Challenging Conventional Anti-Capitalist Thinking
Suggest to the average leftist that animals should be part of broader liberation struggles and—once they stop laughing—you'll find yourself casually dismissed. With a focus on labor, property, and the life of commodities, Making a Killing contains key insights into the broad nature of domination, power, and hierarchy. It explores the intersections between human and animal oppressions and their relation to the exploitative dynamics of capitalism. Combining nuts and bolts Marxist political economy, a pluralistic anarchist critique, as well as a searing assessment of the animal rights movement, Bob Torres challenges conventional anti-capitalist thinking and convincingly advocates for the abolition of animals in industry—and on the dinner plate.
Why I Wrote Making A Killing
The Left needs animal liberation, and animal liberation needs the Left. The struggle for social justice cannot be a complete project if we ignore the suffering of the least and most voiceless among us. Similarly, the animal rights movement cannot truly argue for justice for animals if it doesn't care about justice for humans. My hope is that this book will generate a discussion on the nature of hierarchy and domination within capitalism, and encourage us all to think beyond the confines that have defined our activism so far.

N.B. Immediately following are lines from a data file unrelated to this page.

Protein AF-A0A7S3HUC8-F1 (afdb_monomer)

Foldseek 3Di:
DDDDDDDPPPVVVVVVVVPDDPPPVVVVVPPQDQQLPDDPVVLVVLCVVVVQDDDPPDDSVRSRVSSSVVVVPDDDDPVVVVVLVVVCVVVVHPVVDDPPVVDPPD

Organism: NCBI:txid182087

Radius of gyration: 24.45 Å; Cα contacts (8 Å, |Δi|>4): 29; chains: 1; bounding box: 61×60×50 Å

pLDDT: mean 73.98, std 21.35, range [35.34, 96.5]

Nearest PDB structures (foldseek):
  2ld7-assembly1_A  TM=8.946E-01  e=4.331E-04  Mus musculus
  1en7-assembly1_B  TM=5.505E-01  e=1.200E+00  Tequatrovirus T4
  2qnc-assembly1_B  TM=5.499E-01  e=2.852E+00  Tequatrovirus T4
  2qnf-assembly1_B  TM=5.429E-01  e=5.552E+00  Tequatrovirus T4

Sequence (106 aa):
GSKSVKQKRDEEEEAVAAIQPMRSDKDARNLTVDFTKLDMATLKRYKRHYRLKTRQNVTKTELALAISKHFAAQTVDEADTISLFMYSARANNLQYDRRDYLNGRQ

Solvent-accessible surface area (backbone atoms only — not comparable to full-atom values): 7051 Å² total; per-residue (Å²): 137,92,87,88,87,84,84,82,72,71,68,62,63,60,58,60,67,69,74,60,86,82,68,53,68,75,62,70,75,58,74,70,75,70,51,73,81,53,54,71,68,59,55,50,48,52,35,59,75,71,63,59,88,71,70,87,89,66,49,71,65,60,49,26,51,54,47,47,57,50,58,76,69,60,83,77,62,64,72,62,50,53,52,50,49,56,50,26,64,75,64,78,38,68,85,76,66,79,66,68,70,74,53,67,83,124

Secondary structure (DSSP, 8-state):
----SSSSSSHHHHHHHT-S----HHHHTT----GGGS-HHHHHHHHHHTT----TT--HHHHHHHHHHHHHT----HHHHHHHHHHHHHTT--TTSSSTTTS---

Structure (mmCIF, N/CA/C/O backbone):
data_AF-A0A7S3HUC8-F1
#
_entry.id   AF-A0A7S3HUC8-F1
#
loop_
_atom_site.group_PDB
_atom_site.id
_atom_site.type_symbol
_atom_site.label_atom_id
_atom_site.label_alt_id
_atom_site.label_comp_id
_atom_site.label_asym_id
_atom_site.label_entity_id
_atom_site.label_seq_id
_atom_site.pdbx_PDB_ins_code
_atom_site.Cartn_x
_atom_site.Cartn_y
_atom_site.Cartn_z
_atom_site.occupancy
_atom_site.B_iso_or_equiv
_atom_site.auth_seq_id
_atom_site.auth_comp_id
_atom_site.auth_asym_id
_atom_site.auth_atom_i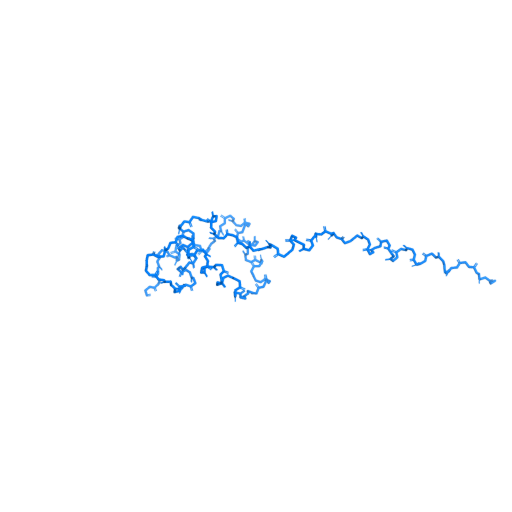d
_atom_site.pdbx_PDB_model_num
ATOM 1 N N . GLY A 1 1 ? 43.934 -42.820 -35.408 1.00 36.53 1 GLY A N 1
ATOM 2 C CA . GLY A 1 1 ? 42.588 -42.715 -34.814 1.00 36.53 1 GLY A CA 1
ATOM 3 C C . GLY A 1 1 ? 42.728 -42.688 -33.307 1.00 36.53 1 GLY A C 1
ATOM 4 O O . GLY A 1 1 ? 43.231 -43.645 -32.746 1.00 36.53 1 GLY A O 1
ATOM 5 N N . SER A 1 2 ? 42.581 -41.528 -32.674 1.00 45.97 2 SER A N 1
ATOM 6 C CA . SER A 1 2 ? 41.307 -41.019 -32.124 1.00 45.97 2 SER A CA 1
ATOM 7 C C . SER A 1 2 ? 41.049 -41.506 -30.695 1.00 45.97 2 SER A C 1
ATOM 9 O O . SER A 1 2 ? 40.172 -42.333 -30.484 1.00 45.97 2 SER A O 1
ATOM 11 N N . LYS A 1 3 ? 41.784 -40.975 -29.709 1.00 48.88 3 LYS A N 1
ATOM 12 C CA . LYS A 1 3 ? 41.393 -41.008 -28.287 1.00 48.88 3 LYS A CA 1
ATOM 13 C C . LYS A 1 3 ? 41.977 -39.787 -27.567 1.00 48.88 3 LYS A C 1
ATOM 15 O O . LYS A 1 3 ? 43.074 -39.885 -27.047 1.00 48.88 3 LYS A O 1
ATOM 20 N N . SER A 1 4 ? 41.297 -38.636 -27.622 1.00 51.19 4 SER A N 1
ATOM 21 C CA . SER A 1 4 ? 41.523 -37.505 -26.693 1.00 51.19 4 SER A CA 1
ATOM 22 C C . SER A 1 4 ? 40.527 -36.360 -26.923 1.00 51.19 4 SER A C 1
ATOM 24 O O . SER A 1 4 ? 40.912 -35.226 -27.156 1.00 51.19 4 SER A O 1
ATOM 26 N N . VAL A 1 5 ? 39.218 -36.639 -26.924 1.00 52.34 5 VAL A N 1
ATOM 27 C CA . VAL A 1 5 ? 38.186 -35.575 -26.903 1.00 52.34 5 VAL A CA 1
ATOM 28 C C . VAL A 1 5 ? 36.937 -36.075 -26.165 1.00 52.34 5 VAL A C 1
ATOM 30 O O . VAL A 1 5 ? 35.843 -36.106 -26.723 1.00 52.34 5 VAL A O 1
ATOM 33 N N . LYS A 1 6 ? 37.066 -36.570 -24.930 1.00 48.41 6 LYS A N 1
ATOM 34 C CA . LYS A 1 6 ? 35.870 -36.908 -24.130 1.00 48.41 6 LYS A CA 1
ATOM 35 C C . LYS A 1 6 ? 36.053 -36.779 -22.618 1.00 48.41 6 LYS A C 1
ATOM 37 O O . LYS A 1 6 ? 35.396 -37.479 -21.871 1.00 48.41 6 LYS A O 1
ATOM 42 N N . GLN A 1 7 ? 36.960 -35.907 -22.186 1.00 49.25 7 GLN A N 1
ATOM 43 C CA . GLN A 1 7 ? 37.265 -35.740 -20.760 1.00 49.25 7 GLN A CA 1
ATOM 44 C C . GLN A 1 7 ? 37.410 -34.270 -20.347 1.00 49.25 7 GLN A C 1
ATOM 46 O O . GLN A 1 7 ? 37.988 -33.971 -19.318 1.00 49.25 7 GLN A O 1
ATOM 51 N N . LYS A 1 8 ? 36.931 -33.342 -21.185 1.00 45.16 8 LYS A N 1
ATOM 52 C CA . LYS A 1 8 ? 37.061 -31.893 -20.968 1.00 45.16 8 LYS A CA 1
ATOM 53 C C . LYS A 1 8 ? 35.725 -31.146 -21.014 1.00 45.16 8 LYS A C 1
ATOM 55 O O . LYS A 1 8 ? 35.721 -29.935 -21.153 1.00 45.16 8 LYS A O 1
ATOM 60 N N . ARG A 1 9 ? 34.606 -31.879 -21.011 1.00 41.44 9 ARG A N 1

Exploring Overlapping Oppressions
Making A Killing queries the linkages between the exploitation of humans and animals under capitalism, using a framework rooted in—but not constrained by—Marxist political economy. Working from key social anarchist insights on domination, oppresion, and hierarchy, Making A Killing calls for a new kind of activism, a holistic approach to social justice, and a realistic consideration of the flaws of both the Left and the animal rights movement.
Table of Contents
- 1: Taking Equality Seriously
- 2: Chained Commodities
- 3: Property, Violence, and the Roots of Oppression
- 4: Animal Rights and Wrongs
- 5: You Cannot Buy the Revolution
Fully footnoted and indexed, Making A Killing can serve as a jumping-off point for more reading in political economy, social anarchist theory, the animal rights movement, and the commodification of animals as property.